[Data items]
- Opening Delimiter -

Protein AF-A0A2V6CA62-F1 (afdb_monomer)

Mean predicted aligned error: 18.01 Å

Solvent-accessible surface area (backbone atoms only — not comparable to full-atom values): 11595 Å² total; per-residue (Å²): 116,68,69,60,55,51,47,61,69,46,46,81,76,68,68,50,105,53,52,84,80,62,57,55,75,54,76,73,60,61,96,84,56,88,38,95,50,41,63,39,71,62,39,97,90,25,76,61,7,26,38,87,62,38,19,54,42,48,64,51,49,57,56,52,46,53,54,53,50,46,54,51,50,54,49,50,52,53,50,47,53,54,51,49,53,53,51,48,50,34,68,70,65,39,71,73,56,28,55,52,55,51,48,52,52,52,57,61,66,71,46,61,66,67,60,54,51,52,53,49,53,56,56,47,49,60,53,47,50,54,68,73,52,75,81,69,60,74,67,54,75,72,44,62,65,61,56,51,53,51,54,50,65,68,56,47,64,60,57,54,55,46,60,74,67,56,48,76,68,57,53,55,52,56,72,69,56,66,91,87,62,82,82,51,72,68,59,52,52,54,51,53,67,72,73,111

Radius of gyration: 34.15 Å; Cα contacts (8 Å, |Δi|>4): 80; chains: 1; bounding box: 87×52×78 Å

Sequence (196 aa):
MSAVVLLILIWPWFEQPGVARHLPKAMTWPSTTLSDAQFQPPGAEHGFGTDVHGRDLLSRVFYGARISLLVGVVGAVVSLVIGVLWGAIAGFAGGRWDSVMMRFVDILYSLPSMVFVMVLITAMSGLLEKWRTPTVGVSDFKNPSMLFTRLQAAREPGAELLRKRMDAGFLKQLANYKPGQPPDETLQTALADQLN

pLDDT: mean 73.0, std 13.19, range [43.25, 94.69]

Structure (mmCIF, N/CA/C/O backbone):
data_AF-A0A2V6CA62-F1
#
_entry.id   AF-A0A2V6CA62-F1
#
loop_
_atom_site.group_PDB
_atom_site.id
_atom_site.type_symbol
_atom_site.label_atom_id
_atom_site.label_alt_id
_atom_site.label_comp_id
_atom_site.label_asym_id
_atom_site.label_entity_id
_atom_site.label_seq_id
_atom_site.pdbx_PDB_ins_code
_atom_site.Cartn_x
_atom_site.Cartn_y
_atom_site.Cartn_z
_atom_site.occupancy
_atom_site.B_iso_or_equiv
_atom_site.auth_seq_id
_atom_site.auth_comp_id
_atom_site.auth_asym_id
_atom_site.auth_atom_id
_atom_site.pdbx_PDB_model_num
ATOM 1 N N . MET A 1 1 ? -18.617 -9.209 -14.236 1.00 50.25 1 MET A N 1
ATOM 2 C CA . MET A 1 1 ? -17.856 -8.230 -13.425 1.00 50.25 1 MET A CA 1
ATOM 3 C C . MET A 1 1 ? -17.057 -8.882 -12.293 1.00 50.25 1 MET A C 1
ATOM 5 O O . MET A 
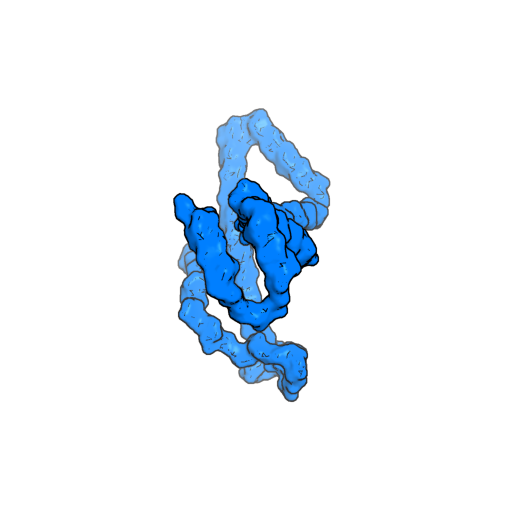1 1 ? -15.881 -8.571 -12.192 1.00 50.25 1 MET A O 1
ATOM 9 N N . SER A 1 2 ? -17.597 -9.829 -11.507 1.00 47.97 2 SER A N 1
ATOM 10 C CA . SER A 1 2 ? -16.821 -10.465 -10.416 1.00 47.97 2 SER A CA 1
ATOM 11 C C . SER A 1 2 ? -15.640 -11.336 -10.880 1.00 47.97 2 SER A C 1
ATOM 13 O O . SER A 1 2 ? -14.599 -11.328 -10.233 1.00 47.97 2 SER A O 1
ATOM 15 N N . ALA A 1 3 ? -15.740 -12.016 -12.029 1.00 51.84 3 ALA A N 1
ATOM 16 C CA . ALA A 1 3 ? -14.654 -12.853 -12.560 1.00 51.84 3 ALA A CA 1
ATOM 17 C C . ALA A 1 3 ? -13.373 -12.064 -12.904 1.00 51.84 3 ALA A C 1
ATOM 19 O O . ALA A 1 3 ? -12.271 -12.566 -12.718 1.00 51.84 3 ALA A O 1
ATOM 20 N N . VAL A 1 4 ? -13.512 -10.811 -13.350 1.00 60.62 4 VAL A N 1
ATOM 21 C CA . VAL A 1 4 ? -12.383 -9.926 -13.691 1.00 60.62 4 
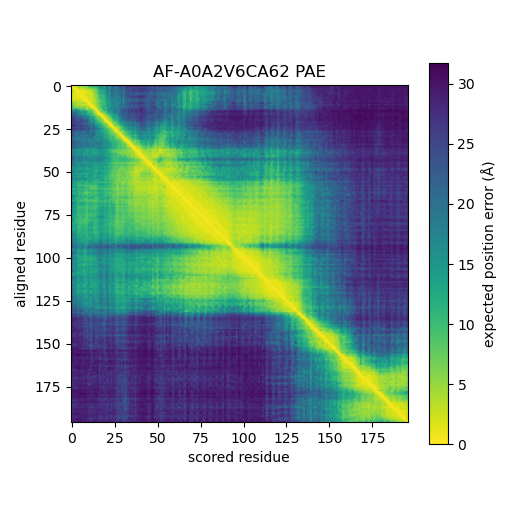VAL A CA 1
ATOM 22 C C . VAL A 1 4 ? -11.653 -9.464 -12.428 1.00 60.62 4 VAL A C 1
ATOM 24 O O . VAL A 1 4 ? -10.430 -9.438 -12.397 1.00 60.62 4 VAL A O 1
ATOM 27 N N . VAL A 1 5 ? -12.397 -9.171 -11.359 1.00 62.69 5 VAL A N 1
ATOM 28 C CA . VAL A 1 5 ? -11.837 -8.762 -10.061 1.00 62.69 5 VAL A CA 1
ATOM 29 C C . VAL A 1 5 ? -11.076 -9.914 -9.402 1.00 62.69 5 VAL A C 1
ATOM 31 O O . VAL A 1 5 ? -9.983 -9.710 -8.881 1.00 62.69 5 VAL A O 1
ATOM 34 N N . LEU A 1 6 ? -11.616 -11.134 -9.478 1.00 66.06 6 LEU A N 1
ATOM 35 C CA . LEU A 1 6 ? -10.946 -12.331 -8.965 1.00 66.06 6 LEU A CA 1
ATOM 36 C C . LEU A 1 6 ? -9.690 -12.673 -9.773 1.00 66.06 6 LEU A C 1
ATOM 38 O O . LEU A 1 6 ? -8.662 -12.989 -9.180 1.00 66.06 6 LEU A O 1
ATOM 42 N N . LEU A 1 7 ? -9.734 -12.531 -11.101 1.00 63.44 7 LEU A N 1
ATOM 43 C CA . LEU A 1 7 ? -8.548 -12.653 -11.951 1.00 63.44 7 LEU A CA 1
ATOM 44 C C . LEU A 1 7 ? -7.469 -11.641 -11.552 1.00 63.44 7 LEU A C 1
ATOM 46 O O . LEU A 1 7 ? -6.334 -12.040 -11.343 1.00 63.44 7 LEU A O 1
ATOM 50 N N . ILE A 1 8 ? -7.817 -10.367 -11.362 1.00 66.50 8 ILE A N 1
ATOM 51 C CA . ILE A 1 8 ? -6.864 -9.312 -10.977 1.00 66.50 8 ILE A CA 1
ATOM 52 C C . ILE A 1 8 ? -6.250 -9.549 -9.584 1.00 66.50 8 ILE A C 1
ATOM 54 O O . ILE A 1 8 ? -5.069 -9.271 -9.384 1.00 66.50 8 ILE A O 1
ATOM 58 N N . LEU A 1 9 ? -7.021 -10.075 -8.628 1.00 65.38 9 LEU A N 1
ATOM 59 C CA . LEU A 1 9 ? -6.544 -10.375 -7.270 1.00 65.38 9 LEU A CA 1
ATOM 60 C C . LEU A 1 9 ? -5.649 -11.620 -7.200 1.00 65.38 9 LEU A C 1
ATOM 62 O O . LEU A 1 9 ? -4.726 -11.664 -6.387 1.00 65.38 9 LEU A O 1
ATOM 66 N N . ILE A 1 10 ? -5.926 -12.631 -8.027 1.00 68.31 10 ILE A N 1
ATOM 67 C CA . ILE A 1 10 ? -5.240 -13.934 -7.993 1.00 68.31 10 ILE A CA 1
ATOM 68 C C . ILE A 1 10 ? -4.045 -13.964 -8.959 1.00 68.31 10 ILE A C 1
ATOM 70 O O . ILE A 1 10 ? -3.067 -14.666 -8.707 1.00 68.31 10 ILE A O 1
ATOM 74 N N . TRP A 1 11 ? -4.067 -13.159 -10.023 1.00 64.50 11 TRP A N 1
ATOM 75 C CA . TRP A 1 11 ? -2.999 -13.068 -11.025 1.00 64.50 11 TRP A CA 1
ATOM 76 C C . TRP A 1 11 ? -1.588 -12.832 -10.451 1.00 64.50 11 TRP A C 1
ATOM 78 O O . TRP A 1 11 ? -0.665 -13.523 -10.885 1.00 64.50 11 TRP A O 1
ATOM 88 N N . PRO A 1 12 ? -1.377 -11.960 -9.440 1.00 66.62 12 PRO A N 1
ATOM 89 C CA . PRO A 1 12 ? -0.051 -11.756 -8.853 1.00 66.62 12 PRO A CA 1
ATOM 90 C C . PRO A 1 12 ? 0.517 -12.984 -8.140 1.00 66.62 12 PRO A C 1
ATOM 92 O O . PRO A 1 12 ? 1.726 -13.080 -7.956 1.00 66.62 12 PRO A O 1
ATOM 95 N N . TRP A 1 13 ? -0.355 -13.906 -7.729 1.00 61.84 13 TRP A N 1
ATOM 96 C CA . TRP A 1 13 ? 0.011 -15.153 -7.063 1.00 61.84 13 TRP A CA 1
ATOM 97 C C . TRP A 1 13 ? 0.163 -16.315 -8.048 1.00 61.84 13 TRP A C 1
ATOM 99 O O . TRP A 1 13 ? 0.867 -17.278 -7.754 1.00 61.84 13 TRP A O 1
ATOM 109 N N . PHE A 1 14 ? -0.486 -16.235 -9.214 1.00 63.09 14 PHE A N 1
ATOM 110 C CA . PHE A 1 14 ? -0.497 -17.310 -10.206 1.00 63.09 14 PHE A CA 1
ATOM 111 C C . PHE A 1 14 ? 0.679 -17.243 -11.193 1.00 63.09 14 PHE A C 1
ATOM 113 O O . PHE A 1 14 ? 1.034 -18.254 -11.799 1.00 63.09 14 PHE A O 1
ATOM 120 N N . GLU A 1 15 ? 1.362 -16.102 -11.315 1.00 55.53 15 GLU A N 1
ATOM 121 C CA . GLU A 1 15 ? 2.562 -15.994 -12.150 1.00 55.53 15 GLU A CA 1
ATOM 122 C C . GLU A 1 15 ? 3.865 -16.312 -11.377 1.00 55.53 15 GLU A C 1
ATOM 124 O O . GLU A 1 15 ? 4.670 -15.448 -11.047 1.
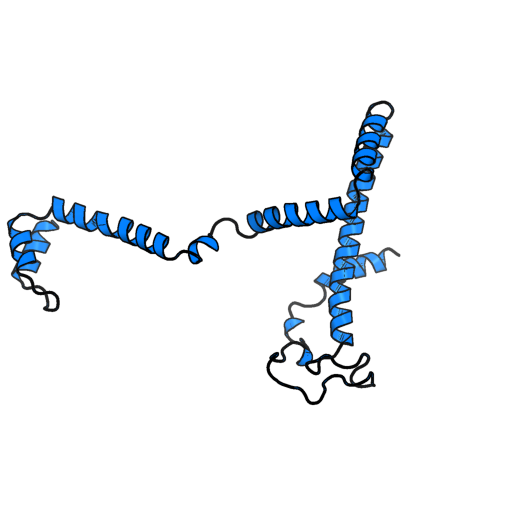00 55.53 15 GLU A O 1
ATOM 129 N N . GLN A 1 16 ? 4.026 -17.630 -11.184 1.00 51.72 16 GLN A N 1
ATOM 130 C CA . GLN A 1 16 ? 5.196 -18.531 -11.100 1.00 51.72 16 GLN A CA 1
ATOM 131 C C . GLN A 1 16 ? 6.260 -18.447 -9.962 1.00 51.72 16 GLN A C 1
ATOM 133 O O . GLN A 1 16 ? 7.097 -17.538 -9.955 1.00 51.72 16 GLN A O 1
ATOM 138 N N . PRO A 1 17 ? 6.463 -19.558 -9.204 1.00 43.25 17 PRO A N 1
ATOM 139 C CA . PRO A 1 17 ? 7.770 -19.982 -8.671 1.00 43.25 17 PRO A CA 1
ATOM 140 C C . PRO A 1 17 ? 8.718 -20.416 -9.815 1.00 43.25 17 PRO A C 1
ATOM 142 O O . PRO A 1 17 ? 9.175 -21.555 -9.909 1.00 43.25 17 PRO A O 1
ATOM 145 N N . GLY A 1 18 ? 8.969 -19.479 -10.733 1.00 47.66 18 GLY A N 1
ATOM 146 C CA . GLY A 1 18 ? 9.613 -19.715 -12.024 1.00 47.66 18 GLY A CA 1
ATOM 147 C C . GLY A 1 18 ? 9.770 -18.477 -12.920 1.00 47.66 18 GLY A C 1
ATOM 148 O O . GLY A 1 18 ? 10.583 -18.537 -13.835 1.00 47.66 18 GLY A O 1
ATOM 149 N N . VAL A 1 19 ? 9.128 -17.329 -12.635 1.00 47.03 19 VAL A N 1
ATOM 150 C CA . VAL A 1 19 ? 9.277 -16.100 -13.458 1.00 47.03 19 VAL A CA 1
ATOM 151 C C . VAL A 1 19 ? 10.700 -15.541 -13.361 1.00 47.03 19 VAL A C 1
ATOM 153 O O . VAL A 1 19 ? 11.181 -14.883 -14.277 1.00 47.03 19 VAL A O 1
ATOM 156 N N . ALA A 1 20 ? 11.439 -15.903 -12.308 1.00 46.75 20 ALA A N 1
ATOM 157 C CA . ALA A 1 20 ? 12.875 -15.656 -12.212 1.00 46.75 20 ALA A CA 1
ATOM 158 C C . ALA A 1 20 ? 13.712 -16.405 -13.279 1.00 46.75 20 ALA A C 1
ATOM 160 O O . ALA A 1 20 ? 14.853 -16.021 -13.519 1.00 46.75 20 ALA A O 1
ATOM 161 N N . ARG A 1 21 ? 13.178 -17.445 -13.947 1.00 47.62 21 ARG A N 1
ATOM 162 C CA . ARG A 1 21 ? 13.866 -18.177 -15.035 1.00 47.62 21 ARG A CA 1
ATOM 163 C C . ARG A 1 21 ? 13.678 -17.548 -16.418 1.00 47.62 21 ARG A C 1
ATOM 165 O O . ARG A 1 21 ? 14.416 -17.896 -17.336 1.00 47.62 21 ARG A O 1
ATOM 172 N N . HIS A 1 22 ? 12.757 -16.596 -16.555 1.00 45.09 22 HIS A N 1
ATOM 173 C CA . HIS A 1 22 ? 12.565 -15.804 -17.770 1.00 45.09 22 HIS A CA 1
ATOM 174 C C . HIS A 1 22 ? 12.570 -14.310 -17.469 1.00 45.09 22 HIS A C 1
ATOM 176 O O . HIS A 1 22 ? 11.851 -13.555 -18.118 1.00 45.09 22 HIS A O 1
ATOM 182 N N . LEU A 1 23 ? 13.413 -13.854 -16.532 1.00 49.53 23 LEU A N 1
ATOM 183 C CA . LEU A 1 23 ? 13.933 -12.500 -16.687 1.00 49.53 23 LEU A CA 1
ATOM 184 C C . LEU A 1 23 ? 14.481 -12.463 -18.120 1.00 49.53 23 LEU A C 1
ATOM 186 O O . LEU A 1 23 ? 15.407 -13.233 -18.407 1.00 49.53 23 LEU A O 1
ATOM 190 N N . PRO A 1 24 ? 13.901 -11.682 -19.057 1.00 50.28 24 PRO A N 1
ATOM 191 C CA . PRO A 1 24 ? 14.551 -11.520 -20.341 1.00 50.28 24 PRO A CA 1
ATOM 192 C C . PRO A 1 24 ? 15.978 -11.096 -20.006 1.00 50.28 24 PRO A C 1
ATOM 194 O O . PRO A 1 24 ? 16.173 -10.291 -19.091 1.00 50.28 24 PRO A O 1
ATOM 197 N N . LYS A 1 25 ? 16.981 -11.644 -20.702 1.00 51.09 25 LYS A N 1
ATOM 198 C CA . LYS A 1 25 ? 18.395 -11.246 -20.546 1.00 51.09 25 LYS A CA 1
ATOM 199 C C . LYS A 1 25 ? 18.568 -9.712 -20.477 1.00 51.09 25 LYS A C 1
ATOM 201 O O . LYS A 1 25 ? 19.519 -9.235 -19.877 1.00 51.09 25 LYS A O 1
ATOM 206 N N . ALA A 1 26 ? 17.585 -8.967 -20.994 1.00 51.16 26 ALA A N 1
ATOM 207 C CA . ALA A 1 26 ? 17.301 -7.560 -20.753 1.00 51.16 26 ALA A CA 1
ATOM 208 C C . ALA A 1 26 ? 17.391 -7.061 -19.293 1.00 51.16 26 ALA A C 1
ATOM 210 O O . ALA A 1 26 ? 17.869 -5.956 -19.110 1.00 51.16 26 ALA A O 1
ATOM 211 N N . MET A 1 27 ? 16.965 -7.755 -18.232 1.00 54.81 27 MET A N 1
ATOM 212 C CA . MET A 1 27 ? 16.967 -7.135 -16.887 1.00 54.81 27 MET A CA 1
ATOM 213 C C . MET A 1 27 ? 18.291 -7.285 -16.121 1.00 54.81 27 MET A C 1
ATOM 215 O O . MET A 1 27 ? 18.554 -6.499 -15.214 1.00 54.81 27 MET A O 1
ATOM 219 N N . THR A 1 28 ? 19.136 -8.242 -16.509 1.00 58.91 28 THR A N 1
ATOM 220 C CA . THR A 1 28 ? 20.384 -8.600 -15.808 1.00 58.91 28 THR A CA 1
ATOM 221 C C . THR A 1 28 ? 21.643 -7.963 -16.401 1.00 58.91 28 THR A C 1
ATOM 223 O O . THR A 1 28 ? 22.744 -8.336 -16.000 1.00 58.91 28 THR A O 1
ATOM 226 N N . TRP A 1 29 ? 21.521 -7.035 -17.359 1.00 55.19 29 TRP A
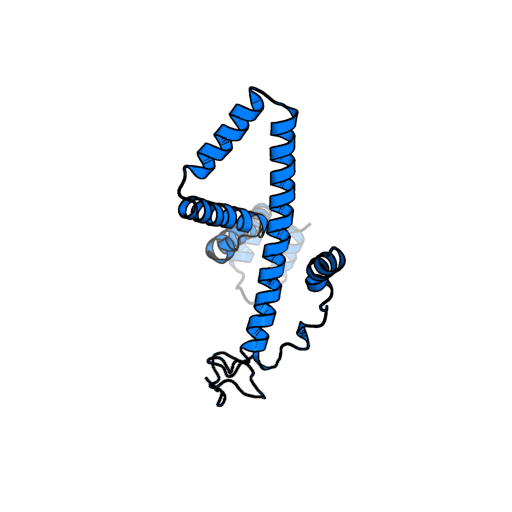 N 1
ATOM 227 C CA . TRP A 1 29 ? 22.694 -6.387 -17.949 1.00 55.19 29 TRP A CA 1
ATOM 228 C C . TRP A 1 29 ? 23.476 -5.592 -16.892 1.00 55.19 29 TRP A C 1
ATOM 230 O O . TRP A 1 29 ? 22.879 -4.765 -16.195 1.00 55.19 29 TRP A O 1
ATOM 240 N N . PRO A 1 30 ? 24.797 -5.815 -16.769 1.00 59.22 30 PRO A N 1
ATOM 241 C CA . PRO A 1 30 ? 25.661 -4.972 -15.956 1.00 59.22 30 PRO A CA 1
ATOM 242 C C . PRO A 1 30 ? 25.543 -3.517 -16.421 1.00 59.22 30 PRO A C 1
ATOM 244 O O . PRO A 1 30 ? 25.694 -3.234 -17.608 1.00 59.22 30 PRO A O 1
ATOM 247 N N . SER A 1 31 ? 25.335 -2.574 -15.497 1.00 61.88 31 SER A N 1
ATOM 248 C CA . SER A 1 31 ? 25.265 -1.129 -15.800 1.00 61.88 31 SER A CA 1
ATOM 249 C C . SER A 1 31 ? 26.557 -0.566 -16.418 1.00 61.88 31 SER A C 1
ATOM 251 O O . SER A 1 31 ? 26.624 0.607 -16.767 1.00 61.88 31 SER A O 1
ATOM 253 N N . THR A 1 32 ? 27.603 -1.390 -16.492 1.00 62.59 32 THR A N 1
ATOM 254 C CA . THR A 1 32 ? 28.947 -1.081 -16.980 1.00 62.59 32 THR A CA 1
ATOM 255 C C . THR A 1 32 ? 29.183 -1.465 -18.441 1.00 62.59 32 THR A C 1
ATOM 257 O O . THR A 1 32 ? 30.214 -1.082 -18.988 1.00 62.59 32 THR A O 1
ATOM 260 N N . THR A 1 33 ? 28.268 -2.190 -19.095 1.00 61.31 33 THR A N 1
ATOM 261 C CA . THR A 1 33 ? 28.406 -2.559 -20.514 1.00 61.31 33 THR A CA 1
ATOM 262 C C . THR A 1 33 ? 27.530 -1.672 -21.395 1.00 61.31 33 THR A C 1
ATOM 264 O O . THR A 1 33 ? 26.304 -1.723 -21.299 1.00 61.31 33 THR A O 1
ATOM 267 N N . LEU A 1 34 ? 28.159 -0.872 -22.263 1.00 61.66 34 LEU A N 1
ATOM 268 C CA . LEU A 1 34 ? 27.481 -0.132 -23.331 1.00 61.66 34 LEU A CA 1
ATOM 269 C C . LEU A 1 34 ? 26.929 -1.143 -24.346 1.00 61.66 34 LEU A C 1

- Closing Delimiter -

▶ BRIEF
What you give back should be exactly the lines of the data above from the line with "ATOM 174 C C" through the line with "ATOM 213 C C", both of those included, and nothing more.

▶ RESULT FOR THIS TASK
ATOM 174 C C . HIS A 1 22 ? 12.570 -14.310 -17.469 1.00 45.09 22 HIS A C 1
ATOM 176 O O . HIS A 1 22 ? 11.851 -13.555 -18.118 1.00 45.09 22 HIS A O 1
ATOM 182 N N . LEU A 1 23 ? 13.413 -13.854 -16.532 1.00 49.53 23 LEU A N 1
ATOM 183 C CA . LEU A 1 23 ? 13.933 -12.500 -16.687 1.00 49.53 23 LEU A CA 1
ATOM 184 C C . LEU A 1 23 ? 14.481 -12.463 -18.120 1.00 49.53 23 LEU A C 1
ATOM 186 O O . LEU A 1 23 ? 15.407 -13.233 -18.407 1.00 49.53 23 LEU A O 1
ATOM 190 N N . PRO A 1 24 ? 13.901 -11.682 -19.057 1.00 50.28 24 PRO A N 1
ATOM 191 C CA . PRO A 1 24 ? 14.551 -11.520 -20.341 1.00 50.28 24 PRO A CA 1
ATOM 192 C C . PRO A 1 24 ? 15.978 -11.096 -20.006 1.00 50.28 24 PRO A C 1
ATOM 194 O O . PRO A 1 24 ? 16.173 -10.291 -19.091 1.00 50.28 24 PRO A O 1
ATOM 197 N N . LYS A 1 25 ? 16.981 -11.644 -20.702 1.00 51.09 25 LYS A N 1
ATOM 198 C CA . LYS A 1 25 ? 18.395 -11.246 -20.546 1.00 51.09 25 LYS A CA 1
ATOM 199 C C . LYS A 1 25 ? 18.568 -9.712 -20.477 1.00 51.09 25 LYS A C 1
ATOM 201 O O . LYS A 1 25 ? 19.519 -9.235 -19.877 1.00 51.09 25 LYS A O 1
ATOM 206 N N . ALA A 1 26 ? 17.585 -8.967 -20.994 1.00 51.16 26 ALA A N 1
ATOM 207 C CA . ALA A 1 26 ? 17.301 -7.560 -20.753 1.00 51.16 26 ALA A CA 1
ATOM 208 C C . ALA A 1 26 ? 17.391 -7.061 -19.293 1.00 51.16 26 ALA A C 1
ATOM 210 O O . ALA A 1 26 ? 17.869 -5.956 -19.110 1.00 51.16 26 ALA A O 1
ATOM 211 N N . MET A 1 27 ? 16.965 -7.755 -18.232 1.00 54.81 27 MET A N 1
ATOM 212 C CA . MET A 1 27 ? 16.967 -7.135 -16.887 1.00 54.81 27 MET A CA 1
ATOM 213 C C . MET A 1 27 ? 18.291 -7.285 -16.121 1.00 54.81 27 MET A C 1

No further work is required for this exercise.